▶ [DIRECTIONS FOR THIS TASK] Would you return, word for word, the lines of the data below from the line with "ATOM 210 C CA" through the line with "ATOM 226 O O", and no others?

-*-*-

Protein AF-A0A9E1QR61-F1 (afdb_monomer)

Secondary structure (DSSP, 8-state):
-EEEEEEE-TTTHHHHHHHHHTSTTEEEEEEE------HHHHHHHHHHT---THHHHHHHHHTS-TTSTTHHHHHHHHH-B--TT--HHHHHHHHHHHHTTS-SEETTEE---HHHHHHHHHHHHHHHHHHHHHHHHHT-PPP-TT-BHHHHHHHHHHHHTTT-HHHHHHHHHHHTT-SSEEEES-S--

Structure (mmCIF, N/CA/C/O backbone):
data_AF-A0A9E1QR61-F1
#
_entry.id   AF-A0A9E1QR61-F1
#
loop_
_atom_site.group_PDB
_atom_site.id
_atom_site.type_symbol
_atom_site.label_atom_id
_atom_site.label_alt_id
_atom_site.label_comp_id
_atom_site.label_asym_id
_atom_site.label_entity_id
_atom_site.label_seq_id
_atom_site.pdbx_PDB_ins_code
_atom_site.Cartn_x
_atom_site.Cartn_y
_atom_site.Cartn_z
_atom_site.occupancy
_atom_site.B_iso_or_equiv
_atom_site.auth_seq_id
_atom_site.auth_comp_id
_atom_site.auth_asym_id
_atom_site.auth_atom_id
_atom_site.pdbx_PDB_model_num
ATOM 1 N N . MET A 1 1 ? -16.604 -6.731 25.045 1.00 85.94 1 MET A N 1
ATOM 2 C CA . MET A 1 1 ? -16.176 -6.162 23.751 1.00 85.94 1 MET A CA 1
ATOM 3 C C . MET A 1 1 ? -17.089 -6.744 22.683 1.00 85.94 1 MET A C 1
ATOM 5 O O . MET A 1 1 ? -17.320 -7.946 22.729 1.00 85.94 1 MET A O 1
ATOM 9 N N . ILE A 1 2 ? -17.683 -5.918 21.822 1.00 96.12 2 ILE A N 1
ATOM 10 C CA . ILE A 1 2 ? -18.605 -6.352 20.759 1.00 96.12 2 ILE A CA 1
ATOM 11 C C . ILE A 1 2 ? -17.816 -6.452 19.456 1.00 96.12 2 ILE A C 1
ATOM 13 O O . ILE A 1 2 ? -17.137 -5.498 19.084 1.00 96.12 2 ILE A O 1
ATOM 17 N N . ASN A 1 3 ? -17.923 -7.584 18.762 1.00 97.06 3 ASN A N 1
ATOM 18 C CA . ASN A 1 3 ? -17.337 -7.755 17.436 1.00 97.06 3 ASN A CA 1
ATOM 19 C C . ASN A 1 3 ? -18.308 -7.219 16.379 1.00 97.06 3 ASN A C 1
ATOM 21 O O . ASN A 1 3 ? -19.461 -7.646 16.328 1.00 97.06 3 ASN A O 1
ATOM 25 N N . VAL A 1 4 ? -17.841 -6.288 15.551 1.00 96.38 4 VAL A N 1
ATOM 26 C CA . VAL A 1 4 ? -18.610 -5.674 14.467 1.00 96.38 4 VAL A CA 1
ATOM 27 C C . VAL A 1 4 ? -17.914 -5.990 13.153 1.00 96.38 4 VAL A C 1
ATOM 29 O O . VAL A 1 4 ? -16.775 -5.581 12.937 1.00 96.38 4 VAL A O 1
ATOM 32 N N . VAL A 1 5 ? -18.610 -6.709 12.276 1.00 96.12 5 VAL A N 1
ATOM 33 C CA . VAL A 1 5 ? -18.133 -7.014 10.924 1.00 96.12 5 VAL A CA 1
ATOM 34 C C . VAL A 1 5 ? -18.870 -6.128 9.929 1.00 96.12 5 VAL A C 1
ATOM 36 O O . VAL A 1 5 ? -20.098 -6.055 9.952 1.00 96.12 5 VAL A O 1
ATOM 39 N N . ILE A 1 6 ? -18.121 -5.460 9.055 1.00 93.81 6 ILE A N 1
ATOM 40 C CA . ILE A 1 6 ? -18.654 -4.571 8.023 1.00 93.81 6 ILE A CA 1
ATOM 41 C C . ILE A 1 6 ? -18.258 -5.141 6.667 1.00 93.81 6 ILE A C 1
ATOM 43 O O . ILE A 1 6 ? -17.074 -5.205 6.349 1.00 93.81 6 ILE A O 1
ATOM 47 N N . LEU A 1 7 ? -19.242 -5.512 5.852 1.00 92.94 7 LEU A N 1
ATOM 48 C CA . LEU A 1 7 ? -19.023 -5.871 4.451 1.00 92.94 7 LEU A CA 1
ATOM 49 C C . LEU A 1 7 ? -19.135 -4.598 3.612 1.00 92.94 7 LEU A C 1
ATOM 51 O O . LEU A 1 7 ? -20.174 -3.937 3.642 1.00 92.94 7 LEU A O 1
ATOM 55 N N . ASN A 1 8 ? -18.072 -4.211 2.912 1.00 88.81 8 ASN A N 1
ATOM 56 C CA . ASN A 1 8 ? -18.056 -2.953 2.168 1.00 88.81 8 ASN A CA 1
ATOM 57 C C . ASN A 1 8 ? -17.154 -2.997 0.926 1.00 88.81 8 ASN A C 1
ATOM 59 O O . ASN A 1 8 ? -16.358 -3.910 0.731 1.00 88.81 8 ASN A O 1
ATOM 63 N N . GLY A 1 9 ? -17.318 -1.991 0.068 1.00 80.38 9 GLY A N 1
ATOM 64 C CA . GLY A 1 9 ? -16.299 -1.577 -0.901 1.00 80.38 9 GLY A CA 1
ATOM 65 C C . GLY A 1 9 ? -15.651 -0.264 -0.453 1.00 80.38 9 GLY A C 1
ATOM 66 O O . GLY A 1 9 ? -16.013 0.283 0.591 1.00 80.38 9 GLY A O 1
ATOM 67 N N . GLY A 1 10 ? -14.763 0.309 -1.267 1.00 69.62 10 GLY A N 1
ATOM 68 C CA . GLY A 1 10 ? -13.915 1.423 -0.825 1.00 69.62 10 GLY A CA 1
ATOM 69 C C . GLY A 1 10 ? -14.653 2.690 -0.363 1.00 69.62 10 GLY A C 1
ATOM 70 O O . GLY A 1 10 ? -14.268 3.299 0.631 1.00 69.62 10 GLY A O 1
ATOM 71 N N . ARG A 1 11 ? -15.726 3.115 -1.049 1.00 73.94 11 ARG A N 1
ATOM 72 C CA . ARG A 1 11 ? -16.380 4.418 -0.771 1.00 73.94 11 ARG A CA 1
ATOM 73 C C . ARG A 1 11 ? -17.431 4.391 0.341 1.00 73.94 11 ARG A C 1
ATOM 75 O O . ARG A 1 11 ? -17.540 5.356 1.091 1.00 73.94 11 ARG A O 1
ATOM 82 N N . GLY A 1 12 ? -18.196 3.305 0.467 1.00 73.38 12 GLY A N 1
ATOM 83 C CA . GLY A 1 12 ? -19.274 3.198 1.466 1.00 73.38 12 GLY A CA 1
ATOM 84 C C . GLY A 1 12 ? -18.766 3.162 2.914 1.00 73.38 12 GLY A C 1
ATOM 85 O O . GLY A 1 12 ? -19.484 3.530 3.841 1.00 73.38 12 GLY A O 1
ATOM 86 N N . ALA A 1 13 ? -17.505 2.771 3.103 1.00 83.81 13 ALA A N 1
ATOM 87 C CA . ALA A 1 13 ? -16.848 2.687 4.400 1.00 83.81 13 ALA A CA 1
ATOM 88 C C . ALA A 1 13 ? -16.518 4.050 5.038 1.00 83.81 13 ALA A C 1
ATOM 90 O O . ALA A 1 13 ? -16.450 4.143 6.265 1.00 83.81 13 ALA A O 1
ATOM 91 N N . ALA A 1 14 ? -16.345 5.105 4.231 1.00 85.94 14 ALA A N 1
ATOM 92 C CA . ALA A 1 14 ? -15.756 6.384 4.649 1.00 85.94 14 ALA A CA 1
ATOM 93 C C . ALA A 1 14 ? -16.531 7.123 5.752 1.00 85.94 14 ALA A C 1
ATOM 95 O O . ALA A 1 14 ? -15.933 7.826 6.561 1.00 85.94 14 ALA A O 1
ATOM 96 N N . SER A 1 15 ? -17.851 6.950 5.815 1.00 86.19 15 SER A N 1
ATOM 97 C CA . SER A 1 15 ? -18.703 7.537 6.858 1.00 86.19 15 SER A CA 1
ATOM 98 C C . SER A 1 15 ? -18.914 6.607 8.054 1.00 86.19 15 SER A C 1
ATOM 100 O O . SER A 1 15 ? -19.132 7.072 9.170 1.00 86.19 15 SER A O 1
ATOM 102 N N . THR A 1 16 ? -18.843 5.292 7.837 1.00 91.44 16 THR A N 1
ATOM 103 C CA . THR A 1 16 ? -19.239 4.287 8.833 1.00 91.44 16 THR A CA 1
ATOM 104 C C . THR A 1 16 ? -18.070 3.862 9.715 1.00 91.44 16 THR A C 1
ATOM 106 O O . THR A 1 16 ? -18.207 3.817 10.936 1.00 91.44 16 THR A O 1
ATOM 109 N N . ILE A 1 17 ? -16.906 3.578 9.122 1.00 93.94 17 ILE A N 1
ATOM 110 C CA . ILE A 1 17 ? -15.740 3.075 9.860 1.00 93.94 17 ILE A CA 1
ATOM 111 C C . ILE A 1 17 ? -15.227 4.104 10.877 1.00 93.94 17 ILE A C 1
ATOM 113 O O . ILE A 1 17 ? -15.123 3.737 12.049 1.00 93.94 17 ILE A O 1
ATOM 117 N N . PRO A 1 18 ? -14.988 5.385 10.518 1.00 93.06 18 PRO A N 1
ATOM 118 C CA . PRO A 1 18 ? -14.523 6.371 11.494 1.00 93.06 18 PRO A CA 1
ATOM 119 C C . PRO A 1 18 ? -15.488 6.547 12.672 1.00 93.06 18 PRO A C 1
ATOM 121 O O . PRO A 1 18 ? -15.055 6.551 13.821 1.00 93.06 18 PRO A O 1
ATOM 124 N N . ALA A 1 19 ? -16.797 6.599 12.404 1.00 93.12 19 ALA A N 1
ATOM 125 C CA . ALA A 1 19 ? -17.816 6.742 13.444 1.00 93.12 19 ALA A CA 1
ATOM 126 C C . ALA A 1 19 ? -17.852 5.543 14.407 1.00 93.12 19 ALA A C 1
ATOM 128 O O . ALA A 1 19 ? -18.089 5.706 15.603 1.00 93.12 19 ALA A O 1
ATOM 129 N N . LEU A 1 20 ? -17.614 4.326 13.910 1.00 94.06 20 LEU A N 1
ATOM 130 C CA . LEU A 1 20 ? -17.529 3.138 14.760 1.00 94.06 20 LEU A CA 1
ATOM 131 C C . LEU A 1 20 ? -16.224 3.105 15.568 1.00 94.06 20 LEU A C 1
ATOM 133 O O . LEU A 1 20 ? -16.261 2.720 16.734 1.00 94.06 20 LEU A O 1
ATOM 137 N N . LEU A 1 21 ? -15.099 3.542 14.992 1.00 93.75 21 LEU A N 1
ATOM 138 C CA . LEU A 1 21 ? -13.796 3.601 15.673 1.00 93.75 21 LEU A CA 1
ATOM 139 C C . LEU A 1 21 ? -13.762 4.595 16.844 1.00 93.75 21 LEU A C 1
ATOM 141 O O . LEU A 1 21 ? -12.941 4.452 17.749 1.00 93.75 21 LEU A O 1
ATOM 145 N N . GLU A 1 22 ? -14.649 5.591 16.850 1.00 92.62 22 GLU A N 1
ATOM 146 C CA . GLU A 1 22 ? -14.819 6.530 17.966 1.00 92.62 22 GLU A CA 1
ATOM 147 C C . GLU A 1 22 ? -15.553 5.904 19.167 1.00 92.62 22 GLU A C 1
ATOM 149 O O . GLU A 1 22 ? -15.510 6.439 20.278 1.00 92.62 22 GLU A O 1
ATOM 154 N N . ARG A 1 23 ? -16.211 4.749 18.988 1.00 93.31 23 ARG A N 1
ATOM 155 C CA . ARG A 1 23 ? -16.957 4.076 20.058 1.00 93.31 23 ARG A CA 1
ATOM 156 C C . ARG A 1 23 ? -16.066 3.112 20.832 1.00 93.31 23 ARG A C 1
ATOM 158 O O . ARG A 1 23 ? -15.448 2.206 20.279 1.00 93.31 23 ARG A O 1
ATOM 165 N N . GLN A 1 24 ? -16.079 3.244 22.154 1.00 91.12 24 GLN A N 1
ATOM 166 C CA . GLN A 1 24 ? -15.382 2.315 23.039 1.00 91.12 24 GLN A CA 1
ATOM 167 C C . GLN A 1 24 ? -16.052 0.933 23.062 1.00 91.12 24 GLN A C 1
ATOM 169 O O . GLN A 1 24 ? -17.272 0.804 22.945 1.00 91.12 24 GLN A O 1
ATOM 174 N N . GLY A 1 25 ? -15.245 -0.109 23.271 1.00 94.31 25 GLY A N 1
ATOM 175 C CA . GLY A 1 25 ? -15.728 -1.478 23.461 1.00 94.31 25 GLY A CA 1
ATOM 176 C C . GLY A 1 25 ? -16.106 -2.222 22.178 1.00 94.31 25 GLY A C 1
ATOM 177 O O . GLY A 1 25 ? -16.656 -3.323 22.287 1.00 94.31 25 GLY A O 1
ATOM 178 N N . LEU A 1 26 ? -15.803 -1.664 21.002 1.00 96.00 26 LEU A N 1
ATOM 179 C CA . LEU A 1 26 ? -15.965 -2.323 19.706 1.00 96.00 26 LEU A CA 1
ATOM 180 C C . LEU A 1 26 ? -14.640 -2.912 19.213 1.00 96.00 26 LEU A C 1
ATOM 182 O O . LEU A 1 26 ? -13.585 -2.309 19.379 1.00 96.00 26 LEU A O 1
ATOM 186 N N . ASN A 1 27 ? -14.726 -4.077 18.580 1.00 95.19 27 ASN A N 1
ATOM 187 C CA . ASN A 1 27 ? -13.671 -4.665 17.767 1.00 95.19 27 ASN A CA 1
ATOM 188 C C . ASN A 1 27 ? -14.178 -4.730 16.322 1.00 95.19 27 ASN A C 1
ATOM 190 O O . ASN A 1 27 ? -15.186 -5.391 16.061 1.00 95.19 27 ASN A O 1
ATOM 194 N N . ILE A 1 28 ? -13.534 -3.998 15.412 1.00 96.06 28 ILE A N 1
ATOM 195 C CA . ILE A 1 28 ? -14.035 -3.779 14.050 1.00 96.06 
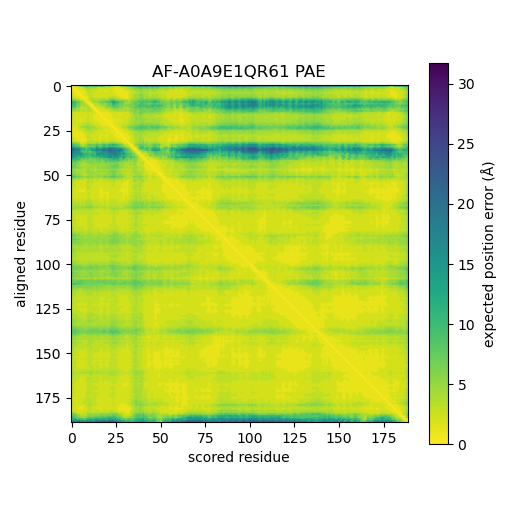28 ILE A CA 1
ATOM 196 C C . ILE A 1 28 ? -13.235 -4.615 13.060 1.00 96.06 28 ILE A C 1
ATOM 198 O O . ILE A 1 28 ? -12.012 -4.504 12.983 1.00 96.06 28 ILE A O 1
ATOM 202 N N . THR A 1 29 ? -13.949 -5.387 12.247 1.00 96.38 29 THR A N 1
ATOM 203 C CA . THR A 1 29 ? -13.399 -6.077 11.082 1.00 96.38 29 THR A CA 1
ATOM 204 C C . THR A 1 29 ? -14.112 -5.594 9.828 1.00 96.38 29 THR A C 1
ATOM 206 O O . THR A 1 29 ? -15.338 -5.652 9.732 1.00 96.38 29 THR A O 1
ATOM 209 N N . SER A 1 30 ? -13.348 -5.117 8.856 1.00 95.38 30 SER A N 1
ATOM 210 C CA . SER A 1 30 ? -13.842 -4.691 7.555 1.00 95.38 30 SER A CA 1
ATOM 211 C C . SER A 1 30 ? -13.480 -5.728 6.502 1.00 95.38 30 SER A C 1
ATOM 213 O O . SER A 1 30 ? -12.302 -5.934 6.226 1.00 95.38 30 SER A O 1
ATOM 215 N N . VAL A 1 31 ? -14.484 -6.359 5.900 1.00 94.50 31 VAL A N 1
ATOM 216 C CA . VAL A 1 31 ? -14.299 -7.288 4.781 1.00 94.50 31 VAL A CA 1
ATOM 217 C C . VAL A 1 31 ? -14.570 -6.527 3.487 1.00 94.50 31 VAL A C 1
ATOM 219 O O . VAL A 1 31 ? -15.679 -6.025 3.278 1.00 94.50 31 VAL A O 1
ATOM 222 N N . VAL A 1 32 ? -13.540 -6.403 2.652 1.00 92.06 32 VAL A N 1
ATOM 223 C CA . VAL A 1 32 ? -13.494 -5.450 1.539 1.00 92.06 32 VAL A CA 1
ATOM 224 C C . VAL A 1 32 ? -13.549 -6.163 0.193 1.00 92.06 32 VAL A C 1
ATOM 226 O O . VAL A 1 32 ? -12.792 -7.098 -0.084 1.00 92.06 32 VAL A O 1
ATOM 229 N N . ASN A 1 33 ? -14.444 -5.695 -0.673 1.00 86.38 33 ASN A N 1
ATOM 230 C CA . ASN A 1 33 ? -14.508 -6.133 -2.060 1.00 86.38 33 ASN A CA 1
ATOM 231 C C . ASN A 1 33 ? -13.334 -5.547 -2.865 1.00 86.38 33 ASN A C 1
ATOM 233 O O . ASN A 1 33 ? -13.355 -4.365 -3.191 1.00 86.38 33 ASN A O 1
ATOM 237 N N . ALA A 1 34 ? -12.315 -6.351 -3.182 1.00 78.44 34 ALA A N 1
ATOM 238 C CA . ALA A 1 34 ? -11.048 -5.884 -3.768 1.00 78.44 34 ALA A CA 1
ATOM 239 C C . ALA A 1 34 ? -10.996 -5.957 -5.312 1.00 78.44 34 ALA A C 1
ATOM 241 O O . ALA A 1 34 ? -9.924 -6.065 -5.902 1.00 78.44 34 ALA A O 1
ATOM 242 N N . TYR A 1 35 ? -12.155 -5.901 -5.974 1.00 71.44 35 TYR A N 1
ATOM 243 C CA . TYR A 1 35 ? -12.271 -6.023 -7.436 1.00 71.44 35 TYR A CA 1
ATOM 244 C C . TYR A 1 35 ? -12.231 -4.674 -8.182 1.00 71.44 35 TYR A C 1
ATOM 246 O O . TYR A 1 35 ? -12.534 -4.647 -9.371 1.00 71.44 35 TYR A O 1
ATOM 254 N N . ASP A 1 36 ? -11.906 -3.557 -7.514 1.00 68.88 36 ASP A N 1
ATOM 255 C CA . ASP A 1 36 ? -11.828 -2.234 -8.164 1.00 68.88 36 ASP A CA 1
ATOM 256 C C . ASP A 1 36 ? -10.771 -2.253 -9.288 1.00 68.88 36 ASP A C 1
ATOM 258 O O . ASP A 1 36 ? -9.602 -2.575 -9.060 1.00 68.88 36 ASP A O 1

-*-*-

▶ [RESULT OF THE TASK]
ATOM 210 C CA . SER A 1 30 ? -13.842 -4.691 7.555 1.00 95.38 30 SER A CA 1
ATOM 211 C C . SER A 1 30 ? -13.480 -5.728 6.502 1.00 95.38 30 SER A C 1
ATOM 213 O O . SER A 1 30 ? -12.302 -5.934 6.226 1.00 95.38 30 SER A O 1
ATOM 215 N N . VAL A 1 31 ? -14.484 -6.359 5.900 1.00 94.50 31 VAL A N 1
ATOM 216 C CA . VAL A 1 31 ? -14.299 -7.288 4.781 1.00 94.50 31 VAL A CA 1
ATOM 217 C C . VAL A 1 31 ? -14.570 -6.527 3.487 1.00 94.50 31 VAL A C 1
ATOM 219 O O . VAL A 1 31 ? -15.679 -6.025 3.278 1.00 94.50 31 VAL A O 1
ATOM 222 N N . VAL A 1 32 ? -13.540 -6.403 2.652 1.00 92.06 32 VAL A N 1
ATOM 223 C CA . VAL A 1 32 ? -13.494 -5.450 1.539 1.00 92.06 32 VAL A CA 1
ATOM 224 C C . VAL A 1 32 ? -13.549 -6.163 0.193 1.00 92.06 32 VAL A C 1
ATOM 226 O O . VAL A 1 32 ? -12.792 -7.098 -0.084 1.00 92.06 32 VAL A O 1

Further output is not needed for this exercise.